**Problem to work on:** From the line with "ATOM 207 N N" through the line with "ATOM 255 N N", repeat the entries verbatim, both end lines included, and add nothing.

[Data extracted from a collection]
☆ ☆ ☆

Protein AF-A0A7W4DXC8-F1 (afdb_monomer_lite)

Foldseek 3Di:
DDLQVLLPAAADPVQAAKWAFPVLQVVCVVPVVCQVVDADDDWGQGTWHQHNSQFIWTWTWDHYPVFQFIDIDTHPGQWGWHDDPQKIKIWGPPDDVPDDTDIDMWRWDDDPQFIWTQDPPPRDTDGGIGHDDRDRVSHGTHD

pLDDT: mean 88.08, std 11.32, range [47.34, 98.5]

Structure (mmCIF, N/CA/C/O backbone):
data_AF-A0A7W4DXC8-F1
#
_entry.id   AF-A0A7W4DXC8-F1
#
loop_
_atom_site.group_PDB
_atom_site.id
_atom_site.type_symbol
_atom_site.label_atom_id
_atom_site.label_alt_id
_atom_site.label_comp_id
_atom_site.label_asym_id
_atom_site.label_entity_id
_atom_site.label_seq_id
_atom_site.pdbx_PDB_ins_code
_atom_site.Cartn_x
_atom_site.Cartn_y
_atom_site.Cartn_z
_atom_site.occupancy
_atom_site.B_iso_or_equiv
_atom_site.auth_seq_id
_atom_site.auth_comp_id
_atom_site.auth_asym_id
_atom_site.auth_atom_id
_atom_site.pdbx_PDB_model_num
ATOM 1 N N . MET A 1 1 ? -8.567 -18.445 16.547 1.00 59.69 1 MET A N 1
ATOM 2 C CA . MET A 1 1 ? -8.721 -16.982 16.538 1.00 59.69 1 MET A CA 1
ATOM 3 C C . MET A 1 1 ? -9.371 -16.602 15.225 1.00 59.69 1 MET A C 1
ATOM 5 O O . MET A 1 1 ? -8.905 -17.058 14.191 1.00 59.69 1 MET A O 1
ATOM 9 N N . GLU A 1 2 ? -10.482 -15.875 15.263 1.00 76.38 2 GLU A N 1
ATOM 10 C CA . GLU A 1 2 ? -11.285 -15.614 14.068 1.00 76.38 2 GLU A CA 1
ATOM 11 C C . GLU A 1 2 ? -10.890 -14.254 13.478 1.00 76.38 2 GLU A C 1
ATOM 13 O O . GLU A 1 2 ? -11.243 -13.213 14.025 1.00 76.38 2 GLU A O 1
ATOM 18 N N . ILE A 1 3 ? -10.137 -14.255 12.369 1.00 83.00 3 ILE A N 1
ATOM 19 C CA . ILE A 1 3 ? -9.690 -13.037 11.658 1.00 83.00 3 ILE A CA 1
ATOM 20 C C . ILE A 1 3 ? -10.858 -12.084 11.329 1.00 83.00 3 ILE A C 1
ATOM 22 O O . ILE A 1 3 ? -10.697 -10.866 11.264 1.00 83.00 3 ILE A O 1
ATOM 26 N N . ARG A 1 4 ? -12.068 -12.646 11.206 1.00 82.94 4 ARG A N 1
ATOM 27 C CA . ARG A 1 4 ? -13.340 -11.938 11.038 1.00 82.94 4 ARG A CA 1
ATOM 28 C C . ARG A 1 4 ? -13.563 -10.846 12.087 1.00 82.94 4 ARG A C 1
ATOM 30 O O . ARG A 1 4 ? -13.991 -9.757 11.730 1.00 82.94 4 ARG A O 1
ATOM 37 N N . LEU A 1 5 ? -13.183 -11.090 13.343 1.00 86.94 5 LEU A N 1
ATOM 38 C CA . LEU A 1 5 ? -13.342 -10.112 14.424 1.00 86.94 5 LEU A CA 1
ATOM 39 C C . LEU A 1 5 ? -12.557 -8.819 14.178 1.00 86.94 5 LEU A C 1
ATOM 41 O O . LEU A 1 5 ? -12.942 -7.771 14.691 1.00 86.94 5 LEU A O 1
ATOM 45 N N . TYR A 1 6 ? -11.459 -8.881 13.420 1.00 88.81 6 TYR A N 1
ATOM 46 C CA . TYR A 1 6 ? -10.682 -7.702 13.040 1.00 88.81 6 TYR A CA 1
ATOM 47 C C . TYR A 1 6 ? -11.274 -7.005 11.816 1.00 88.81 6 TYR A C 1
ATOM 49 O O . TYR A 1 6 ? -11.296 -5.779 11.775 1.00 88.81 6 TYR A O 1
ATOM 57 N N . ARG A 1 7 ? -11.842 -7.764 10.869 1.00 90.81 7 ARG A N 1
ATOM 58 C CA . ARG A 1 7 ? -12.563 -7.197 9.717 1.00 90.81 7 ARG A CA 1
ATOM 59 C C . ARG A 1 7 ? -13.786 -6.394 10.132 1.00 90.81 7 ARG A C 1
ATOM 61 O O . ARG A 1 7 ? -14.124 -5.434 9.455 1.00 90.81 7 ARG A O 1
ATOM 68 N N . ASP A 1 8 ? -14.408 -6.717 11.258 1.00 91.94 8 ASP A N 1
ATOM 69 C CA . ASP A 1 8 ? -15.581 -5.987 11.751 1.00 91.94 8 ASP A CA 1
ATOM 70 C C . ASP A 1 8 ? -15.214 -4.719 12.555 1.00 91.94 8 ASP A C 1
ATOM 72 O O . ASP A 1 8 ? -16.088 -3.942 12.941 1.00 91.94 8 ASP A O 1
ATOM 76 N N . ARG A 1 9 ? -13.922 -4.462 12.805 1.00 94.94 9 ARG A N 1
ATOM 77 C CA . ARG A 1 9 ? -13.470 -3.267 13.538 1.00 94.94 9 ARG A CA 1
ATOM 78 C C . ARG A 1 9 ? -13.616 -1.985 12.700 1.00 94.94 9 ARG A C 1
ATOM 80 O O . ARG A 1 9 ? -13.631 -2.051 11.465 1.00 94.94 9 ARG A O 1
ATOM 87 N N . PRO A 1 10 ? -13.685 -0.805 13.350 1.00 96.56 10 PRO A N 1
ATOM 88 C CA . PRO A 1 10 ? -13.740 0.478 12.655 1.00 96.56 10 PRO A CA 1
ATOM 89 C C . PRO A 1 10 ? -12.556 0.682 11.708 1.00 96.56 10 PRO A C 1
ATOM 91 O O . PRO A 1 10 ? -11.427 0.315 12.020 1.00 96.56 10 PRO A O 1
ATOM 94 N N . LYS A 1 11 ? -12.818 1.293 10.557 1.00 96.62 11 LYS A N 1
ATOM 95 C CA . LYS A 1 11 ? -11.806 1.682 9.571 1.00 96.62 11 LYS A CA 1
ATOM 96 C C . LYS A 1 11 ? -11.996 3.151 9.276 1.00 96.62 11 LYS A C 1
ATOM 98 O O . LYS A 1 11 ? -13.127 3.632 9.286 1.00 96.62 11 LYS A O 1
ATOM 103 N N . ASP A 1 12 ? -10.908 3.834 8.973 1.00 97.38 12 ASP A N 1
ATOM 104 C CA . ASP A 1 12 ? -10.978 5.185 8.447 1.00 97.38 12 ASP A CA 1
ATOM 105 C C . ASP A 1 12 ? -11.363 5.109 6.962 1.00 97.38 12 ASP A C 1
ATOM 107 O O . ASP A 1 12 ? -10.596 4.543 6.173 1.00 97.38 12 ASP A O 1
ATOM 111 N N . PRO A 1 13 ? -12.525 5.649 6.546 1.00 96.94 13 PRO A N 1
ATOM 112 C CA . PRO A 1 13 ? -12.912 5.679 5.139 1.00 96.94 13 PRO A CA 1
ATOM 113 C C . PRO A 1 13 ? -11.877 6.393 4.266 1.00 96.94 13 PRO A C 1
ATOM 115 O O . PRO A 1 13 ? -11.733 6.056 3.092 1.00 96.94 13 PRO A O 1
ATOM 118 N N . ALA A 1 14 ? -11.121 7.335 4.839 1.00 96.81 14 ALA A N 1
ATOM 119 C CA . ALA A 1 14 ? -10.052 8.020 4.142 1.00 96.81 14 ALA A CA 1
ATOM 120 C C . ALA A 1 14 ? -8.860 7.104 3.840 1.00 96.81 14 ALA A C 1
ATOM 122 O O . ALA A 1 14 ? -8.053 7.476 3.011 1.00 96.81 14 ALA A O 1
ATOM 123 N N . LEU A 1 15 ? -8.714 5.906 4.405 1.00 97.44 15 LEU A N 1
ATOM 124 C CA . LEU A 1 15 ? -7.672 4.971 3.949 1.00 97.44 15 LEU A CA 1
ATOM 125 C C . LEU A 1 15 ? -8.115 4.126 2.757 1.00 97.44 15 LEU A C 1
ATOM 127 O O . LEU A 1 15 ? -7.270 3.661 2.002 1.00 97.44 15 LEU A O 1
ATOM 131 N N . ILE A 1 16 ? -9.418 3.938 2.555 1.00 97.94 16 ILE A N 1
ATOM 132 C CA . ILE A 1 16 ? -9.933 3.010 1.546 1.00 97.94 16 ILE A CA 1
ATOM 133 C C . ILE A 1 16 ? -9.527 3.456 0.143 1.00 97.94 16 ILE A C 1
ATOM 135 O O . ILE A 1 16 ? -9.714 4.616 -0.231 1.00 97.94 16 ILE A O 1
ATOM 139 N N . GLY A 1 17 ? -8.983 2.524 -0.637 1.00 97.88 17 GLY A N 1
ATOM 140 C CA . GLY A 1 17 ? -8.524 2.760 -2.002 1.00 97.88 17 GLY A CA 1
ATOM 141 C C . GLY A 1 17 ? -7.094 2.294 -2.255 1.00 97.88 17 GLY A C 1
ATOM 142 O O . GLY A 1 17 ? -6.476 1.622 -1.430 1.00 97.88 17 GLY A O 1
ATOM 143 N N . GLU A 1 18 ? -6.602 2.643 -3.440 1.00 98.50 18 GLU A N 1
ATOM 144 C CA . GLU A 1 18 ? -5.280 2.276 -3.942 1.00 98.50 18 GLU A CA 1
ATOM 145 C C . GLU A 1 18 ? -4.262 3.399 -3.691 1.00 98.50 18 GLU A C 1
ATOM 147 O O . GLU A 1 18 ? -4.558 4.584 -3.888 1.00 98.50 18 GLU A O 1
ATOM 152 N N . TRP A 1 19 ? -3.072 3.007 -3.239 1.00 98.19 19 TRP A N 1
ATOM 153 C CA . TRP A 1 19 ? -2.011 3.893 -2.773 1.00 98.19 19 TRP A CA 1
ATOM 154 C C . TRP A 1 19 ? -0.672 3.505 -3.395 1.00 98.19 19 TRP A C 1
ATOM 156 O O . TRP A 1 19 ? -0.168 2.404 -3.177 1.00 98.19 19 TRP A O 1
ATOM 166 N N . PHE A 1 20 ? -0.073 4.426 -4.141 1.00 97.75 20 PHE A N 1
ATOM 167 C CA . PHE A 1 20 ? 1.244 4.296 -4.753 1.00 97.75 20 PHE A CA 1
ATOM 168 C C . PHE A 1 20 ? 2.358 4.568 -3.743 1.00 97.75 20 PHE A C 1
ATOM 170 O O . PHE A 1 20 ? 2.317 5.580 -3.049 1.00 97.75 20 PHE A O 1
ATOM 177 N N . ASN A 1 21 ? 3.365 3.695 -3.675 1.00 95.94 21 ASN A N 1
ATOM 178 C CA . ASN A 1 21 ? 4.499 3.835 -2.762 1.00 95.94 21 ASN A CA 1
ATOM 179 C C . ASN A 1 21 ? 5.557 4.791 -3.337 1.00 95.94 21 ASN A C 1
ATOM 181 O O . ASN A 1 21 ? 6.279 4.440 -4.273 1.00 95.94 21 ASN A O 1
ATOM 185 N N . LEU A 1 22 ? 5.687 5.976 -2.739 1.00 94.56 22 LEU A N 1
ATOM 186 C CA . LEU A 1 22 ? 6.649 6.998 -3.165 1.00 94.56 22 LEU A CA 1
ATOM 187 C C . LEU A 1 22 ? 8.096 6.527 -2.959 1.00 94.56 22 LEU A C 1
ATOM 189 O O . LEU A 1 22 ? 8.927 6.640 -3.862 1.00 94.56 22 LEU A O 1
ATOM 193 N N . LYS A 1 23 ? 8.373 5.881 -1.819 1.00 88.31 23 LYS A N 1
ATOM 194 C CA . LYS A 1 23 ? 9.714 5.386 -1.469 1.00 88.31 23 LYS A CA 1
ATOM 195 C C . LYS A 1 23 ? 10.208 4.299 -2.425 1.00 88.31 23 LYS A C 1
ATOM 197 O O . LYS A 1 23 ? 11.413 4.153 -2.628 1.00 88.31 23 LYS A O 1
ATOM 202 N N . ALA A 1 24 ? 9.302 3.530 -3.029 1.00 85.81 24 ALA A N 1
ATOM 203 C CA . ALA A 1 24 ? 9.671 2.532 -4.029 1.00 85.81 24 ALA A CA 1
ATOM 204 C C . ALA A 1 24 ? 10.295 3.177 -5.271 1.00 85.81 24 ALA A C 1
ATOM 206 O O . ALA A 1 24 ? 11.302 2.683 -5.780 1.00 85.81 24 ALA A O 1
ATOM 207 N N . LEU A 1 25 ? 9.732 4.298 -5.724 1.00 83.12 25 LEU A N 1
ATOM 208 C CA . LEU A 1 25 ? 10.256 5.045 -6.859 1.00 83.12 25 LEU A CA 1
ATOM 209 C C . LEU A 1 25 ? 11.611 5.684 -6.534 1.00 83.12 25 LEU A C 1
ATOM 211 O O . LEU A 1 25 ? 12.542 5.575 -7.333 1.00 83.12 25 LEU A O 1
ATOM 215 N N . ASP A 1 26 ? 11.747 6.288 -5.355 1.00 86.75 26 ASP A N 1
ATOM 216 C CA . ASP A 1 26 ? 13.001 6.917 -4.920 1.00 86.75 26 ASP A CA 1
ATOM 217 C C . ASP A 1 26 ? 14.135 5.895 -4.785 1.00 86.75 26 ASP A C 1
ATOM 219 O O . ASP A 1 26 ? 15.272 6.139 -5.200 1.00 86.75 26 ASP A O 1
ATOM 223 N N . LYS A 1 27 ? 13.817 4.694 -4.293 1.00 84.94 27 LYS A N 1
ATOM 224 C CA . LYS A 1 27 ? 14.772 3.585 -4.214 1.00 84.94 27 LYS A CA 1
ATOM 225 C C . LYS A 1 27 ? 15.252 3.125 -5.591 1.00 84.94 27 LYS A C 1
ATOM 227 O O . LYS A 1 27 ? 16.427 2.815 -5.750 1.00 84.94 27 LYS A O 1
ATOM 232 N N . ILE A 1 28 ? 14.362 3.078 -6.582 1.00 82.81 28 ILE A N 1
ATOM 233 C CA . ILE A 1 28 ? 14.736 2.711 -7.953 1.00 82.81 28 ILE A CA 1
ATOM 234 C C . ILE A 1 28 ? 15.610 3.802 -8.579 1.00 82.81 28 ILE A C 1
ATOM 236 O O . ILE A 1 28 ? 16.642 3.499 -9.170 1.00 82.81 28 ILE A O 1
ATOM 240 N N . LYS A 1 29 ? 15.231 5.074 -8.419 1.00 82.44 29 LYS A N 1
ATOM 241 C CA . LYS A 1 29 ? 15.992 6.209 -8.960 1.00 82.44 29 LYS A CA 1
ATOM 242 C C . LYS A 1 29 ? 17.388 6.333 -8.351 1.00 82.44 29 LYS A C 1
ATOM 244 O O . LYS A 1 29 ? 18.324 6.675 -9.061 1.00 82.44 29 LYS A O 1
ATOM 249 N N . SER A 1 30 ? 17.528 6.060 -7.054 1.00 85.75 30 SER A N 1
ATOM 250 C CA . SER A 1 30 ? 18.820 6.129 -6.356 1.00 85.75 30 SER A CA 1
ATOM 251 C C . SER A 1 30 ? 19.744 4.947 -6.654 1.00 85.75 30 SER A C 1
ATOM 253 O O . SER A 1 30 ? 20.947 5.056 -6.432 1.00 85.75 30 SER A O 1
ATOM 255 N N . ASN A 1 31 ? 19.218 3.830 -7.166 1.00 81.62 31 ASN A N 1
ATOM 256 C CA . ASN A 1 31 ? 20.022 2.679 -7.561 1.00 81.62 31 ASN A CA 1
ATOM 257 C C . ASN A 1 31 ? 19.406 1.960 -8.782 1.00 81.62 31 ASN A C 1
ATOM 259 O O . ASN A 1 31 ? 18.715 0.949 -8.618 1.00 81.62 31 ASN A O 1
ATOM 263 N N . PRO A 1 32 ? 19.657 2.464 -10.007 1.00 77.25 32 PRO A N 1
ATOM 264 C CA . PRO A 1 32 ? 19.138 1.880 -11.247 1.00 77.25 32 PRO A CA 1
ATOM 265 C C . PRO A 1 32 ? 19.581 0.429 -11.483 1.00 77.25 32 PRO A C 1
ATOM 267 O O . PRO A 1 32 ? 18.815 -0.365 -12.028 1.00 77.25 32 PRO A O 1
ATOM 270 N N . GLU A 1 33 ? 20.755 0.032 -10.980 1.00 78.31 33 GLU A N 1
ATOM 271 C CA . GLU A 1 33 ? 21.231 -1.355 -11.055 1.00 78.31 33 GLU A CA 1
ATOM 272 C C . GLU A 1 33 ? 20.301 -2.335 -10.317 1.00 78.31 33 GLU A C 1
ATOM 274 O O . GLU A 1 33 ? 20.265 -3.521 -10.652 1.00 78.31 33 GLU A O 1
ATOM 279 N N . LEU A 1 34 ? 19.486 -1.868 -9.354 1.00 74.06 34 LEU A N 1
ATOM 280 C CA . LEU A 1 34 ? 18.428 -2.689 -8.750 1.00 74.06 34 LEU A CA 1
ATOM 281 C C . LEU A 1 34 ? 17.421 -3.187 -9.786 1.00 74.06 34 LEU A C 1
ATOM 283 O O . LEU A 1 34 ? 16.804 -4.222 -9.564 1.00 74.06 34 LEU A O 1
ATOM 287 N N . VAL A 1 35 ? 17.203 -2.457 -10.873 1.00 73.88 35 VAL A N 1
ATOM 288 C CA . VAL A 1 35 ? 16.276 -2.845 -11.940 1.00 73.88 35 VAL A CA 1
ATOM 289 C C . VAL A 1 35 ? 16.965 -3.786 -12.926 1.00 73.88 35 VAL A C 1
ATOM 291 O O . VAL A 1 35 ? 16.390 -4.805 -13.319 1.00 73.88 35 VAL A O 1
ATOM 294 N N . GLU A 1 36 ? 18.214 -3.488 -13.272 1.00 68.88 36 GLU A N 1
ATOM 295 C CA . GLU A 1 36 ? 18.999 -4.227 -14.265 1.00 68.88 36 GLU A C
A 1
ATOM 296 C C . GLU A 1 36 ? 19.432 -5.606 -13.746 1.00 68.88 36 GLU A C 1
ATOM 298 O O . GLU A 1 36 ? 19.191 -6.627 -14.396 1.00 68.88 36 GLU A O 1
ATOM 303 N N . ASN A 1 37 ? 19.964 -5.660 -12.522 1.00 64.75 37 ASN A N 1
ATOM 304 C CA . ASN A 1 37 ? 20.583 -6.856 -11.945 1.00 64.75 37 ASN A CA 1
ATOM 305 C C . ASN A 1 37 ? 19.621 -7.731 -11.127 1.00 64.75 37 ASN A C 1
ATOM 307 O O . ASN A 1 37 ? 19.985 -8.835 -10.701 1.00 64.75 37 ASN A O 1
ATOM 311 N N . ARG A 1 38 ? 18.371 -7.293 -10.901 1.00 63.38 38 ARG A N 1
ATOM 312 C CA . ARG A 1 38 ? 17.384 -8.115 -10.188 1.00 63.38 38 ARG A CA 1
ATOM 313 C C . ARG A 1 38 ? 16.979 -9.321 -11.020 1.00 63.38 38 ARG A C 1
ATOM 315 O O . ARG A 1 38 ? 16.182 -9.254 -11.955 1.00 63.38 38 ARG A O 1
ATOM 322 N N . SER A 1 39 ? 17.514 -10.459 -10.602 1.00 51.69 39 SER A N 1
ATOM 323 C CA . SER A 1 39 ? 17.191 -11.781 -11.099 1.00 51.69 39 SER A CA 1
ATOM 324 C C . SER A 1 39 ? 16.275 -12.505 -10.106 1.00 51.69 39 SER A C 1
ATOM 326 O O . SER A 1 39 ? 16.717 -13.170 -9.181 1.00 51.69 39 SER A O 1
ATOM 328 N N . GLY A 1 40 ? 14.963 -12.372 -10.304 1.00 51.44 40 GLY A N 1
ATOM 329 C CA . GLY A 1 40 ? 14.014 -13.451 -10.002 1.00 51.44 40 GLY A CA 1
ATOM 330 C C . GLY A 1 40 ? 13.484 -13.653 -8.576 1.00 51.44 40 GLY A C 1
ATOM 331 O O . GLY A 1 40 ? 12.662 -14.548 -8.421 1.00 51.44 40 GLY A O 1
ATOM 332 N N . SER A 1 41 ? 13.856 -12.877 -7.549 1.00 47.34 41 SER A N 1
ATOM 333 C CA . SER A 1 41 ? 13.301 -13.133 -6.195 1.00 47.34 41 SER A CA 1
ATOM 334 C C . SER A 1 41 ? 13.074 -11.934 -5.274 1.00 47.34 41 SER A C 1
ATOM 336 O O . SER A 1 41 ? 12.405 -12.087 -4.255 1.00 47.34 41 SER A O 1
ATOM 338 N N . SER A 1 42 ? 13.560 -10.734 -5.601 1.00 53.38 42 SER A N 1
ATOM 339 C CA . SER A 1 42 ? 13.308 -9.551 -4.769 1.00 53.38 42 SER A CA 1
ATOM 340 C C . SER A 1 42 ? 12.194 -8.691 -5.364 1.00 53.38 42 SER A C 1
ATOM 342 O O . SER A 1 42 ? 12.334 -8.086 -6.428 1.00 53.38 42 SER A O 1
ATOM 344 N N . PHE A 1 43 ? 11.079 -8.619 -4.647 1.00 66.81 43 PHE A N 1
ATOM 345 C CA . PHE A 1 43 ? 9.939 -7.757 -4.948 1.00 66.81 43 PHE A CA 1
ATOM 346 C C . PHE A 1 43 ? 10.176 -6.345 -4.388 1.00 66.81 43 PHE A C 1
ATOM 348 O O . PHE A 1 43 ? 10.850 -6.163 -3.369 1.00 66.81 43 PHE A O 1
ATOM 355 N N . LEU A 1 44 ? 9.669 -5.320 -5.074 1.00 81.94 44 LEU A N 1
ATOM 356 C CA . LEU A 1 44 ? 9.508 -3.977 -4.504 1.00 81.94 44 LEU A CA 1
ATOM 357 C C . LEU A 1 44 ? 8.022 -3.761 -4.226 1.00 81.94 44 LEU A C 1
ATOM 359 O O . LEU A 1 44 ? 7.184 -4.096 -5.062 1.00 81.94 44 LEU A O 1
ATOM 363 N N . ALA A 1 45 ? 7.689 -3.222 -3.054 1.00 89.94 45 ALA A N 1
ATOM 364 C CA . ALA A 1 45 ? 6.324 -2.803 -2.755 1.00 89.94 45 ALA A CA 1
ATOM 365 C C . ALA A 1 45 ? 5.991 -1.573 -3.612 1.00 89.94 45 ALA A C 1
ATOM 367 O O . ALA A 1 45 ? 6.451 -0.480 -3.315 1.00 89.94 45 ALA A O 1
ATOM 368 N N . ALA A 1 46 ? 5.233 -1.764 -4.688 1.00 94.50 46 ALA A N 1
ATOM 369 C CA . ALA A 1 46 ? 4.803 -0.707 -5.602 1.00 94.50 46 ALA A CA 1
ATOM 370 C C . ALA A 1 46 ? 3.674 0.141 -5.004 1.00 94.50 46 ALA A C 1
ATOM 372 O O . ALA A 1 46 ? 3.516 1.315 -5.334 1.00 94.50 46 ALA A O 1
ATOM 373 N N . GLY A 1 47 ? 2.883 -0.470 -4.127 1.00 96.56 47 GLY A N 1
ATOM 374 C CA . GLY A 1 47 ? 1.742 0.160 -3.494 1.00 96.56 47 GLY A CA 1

☆ ☆ ☆

**Task output:**
ATOM 207 N N . LEU A 1 25 ? 9.732 4.298 -5.724 1.00 83.12 25 LEU A N 1
ATOM 208 C CA . LEU A 1 25 ? 10.256 5.045 -6.859 1.00 83.12 25 LEU A CA 1
ATOM 209 C C . LEU A 1 25 ? 11.611 5.684 -6.534 1.00 83.12 25 LEU A C 1
ATOM 211 O O . LEU A 1 25 ? 12.542 5.575 -7.333 1.00 83.12 25 LEU A O 1
ATOM 215 N N . ASP A 1 26 ? 11.747 6.288 -5.355 1.00 86.75 26 ASP A N 1
ATOM 216 C CA . ASP A 1 26 ? 13.001 6.917 -4.920 1.00 86.75 26 ASP A CA 1
ATOM 217 C C . ASP A 1 26 ? 14.135 5.895 -4.785 1.00 86.75 26 ASP A C 1
ATOM 219 O O . ASP A 1 26 ? 15.272 6.139 -5.200 1.00 86.75 26 ASP A O 1
ATOM 223 N N . LYS A 1 27 ? 13.817 4.694 -4.293 1.00 84.94 27 LYS A N 1
ATOM 224 C CA . LYS A 1 27 ? 14.772 3.585 -4.214 1.00 84.94 27 LYS A CA 1
ATOM 225 C C . LYS A 1 27 ? 15.252 3.125 -5.591 1.00 84.94 27 LYS A C 1
ATOM 227 O O . LYS A 1 27 ? 16.427 2.815 -5.750 1.00 84.94 27 LYS A O 1
ATOM 232 N N . ILE A 1 28 ? 14.362 3.078 -6.582 1.00 82.81 28 ILE A N 1
ATOM 233 C CA . ILE A 1 28 ? 14.736 2.711 -7.953 1.00 82.81 28 ILE A CA 1
ATOM 234 C C . ILE A 1 28 ? 15.610 3.802 -8.579 1.00 82.81 28 ILE A C 1
ATOM 236 O O . ILE A 1 28 ? 16.642 3.499 -9.170 1.00 82.81 28 ILE A O 1
ATOM 240 N N . LYS A 1 29 ? 15.231 5.074 -8.419 1.00 82.44 29 LYS A N 1
ATOM 241 C CA . LYS A 1 29 ? 15.992 6.209 -8.960 1.00 82.44 29 LYS A CA 1
ATOM 242 C C . LYS A 1 29 ? 17.388 6.333 -8.351 1.00 82.44 29 LYS A C 1
ATOM 244 O O . LYS A 1 29 ? 18.324 6.675 -9.061 1.00 82.44 29 LYS A O 1
ATOM 249 N N . SER A 1 30 ? 17.528 6.060 -7.054 1.00 85.75 30 SER A N 1
ATOM 250 C CA . SER A 1 30 ? 18.820 6.129 -6.356 1.00 85.75 30 SER A CA 1
ATOM 251 C C . SER A 1 30 ? 19.744 4.947 -6.654 1.00 85.75 30 SER A C 1
ATOM 253 O O . SER A 1 30 ? 20.947 5.056 -6.432 1.00 85.75 30 SER A O 1
ATOM 255 N N . ASN A 1 31 ? 19.218 3.830 -7.166 1.00 81.62 31 ASN A N 1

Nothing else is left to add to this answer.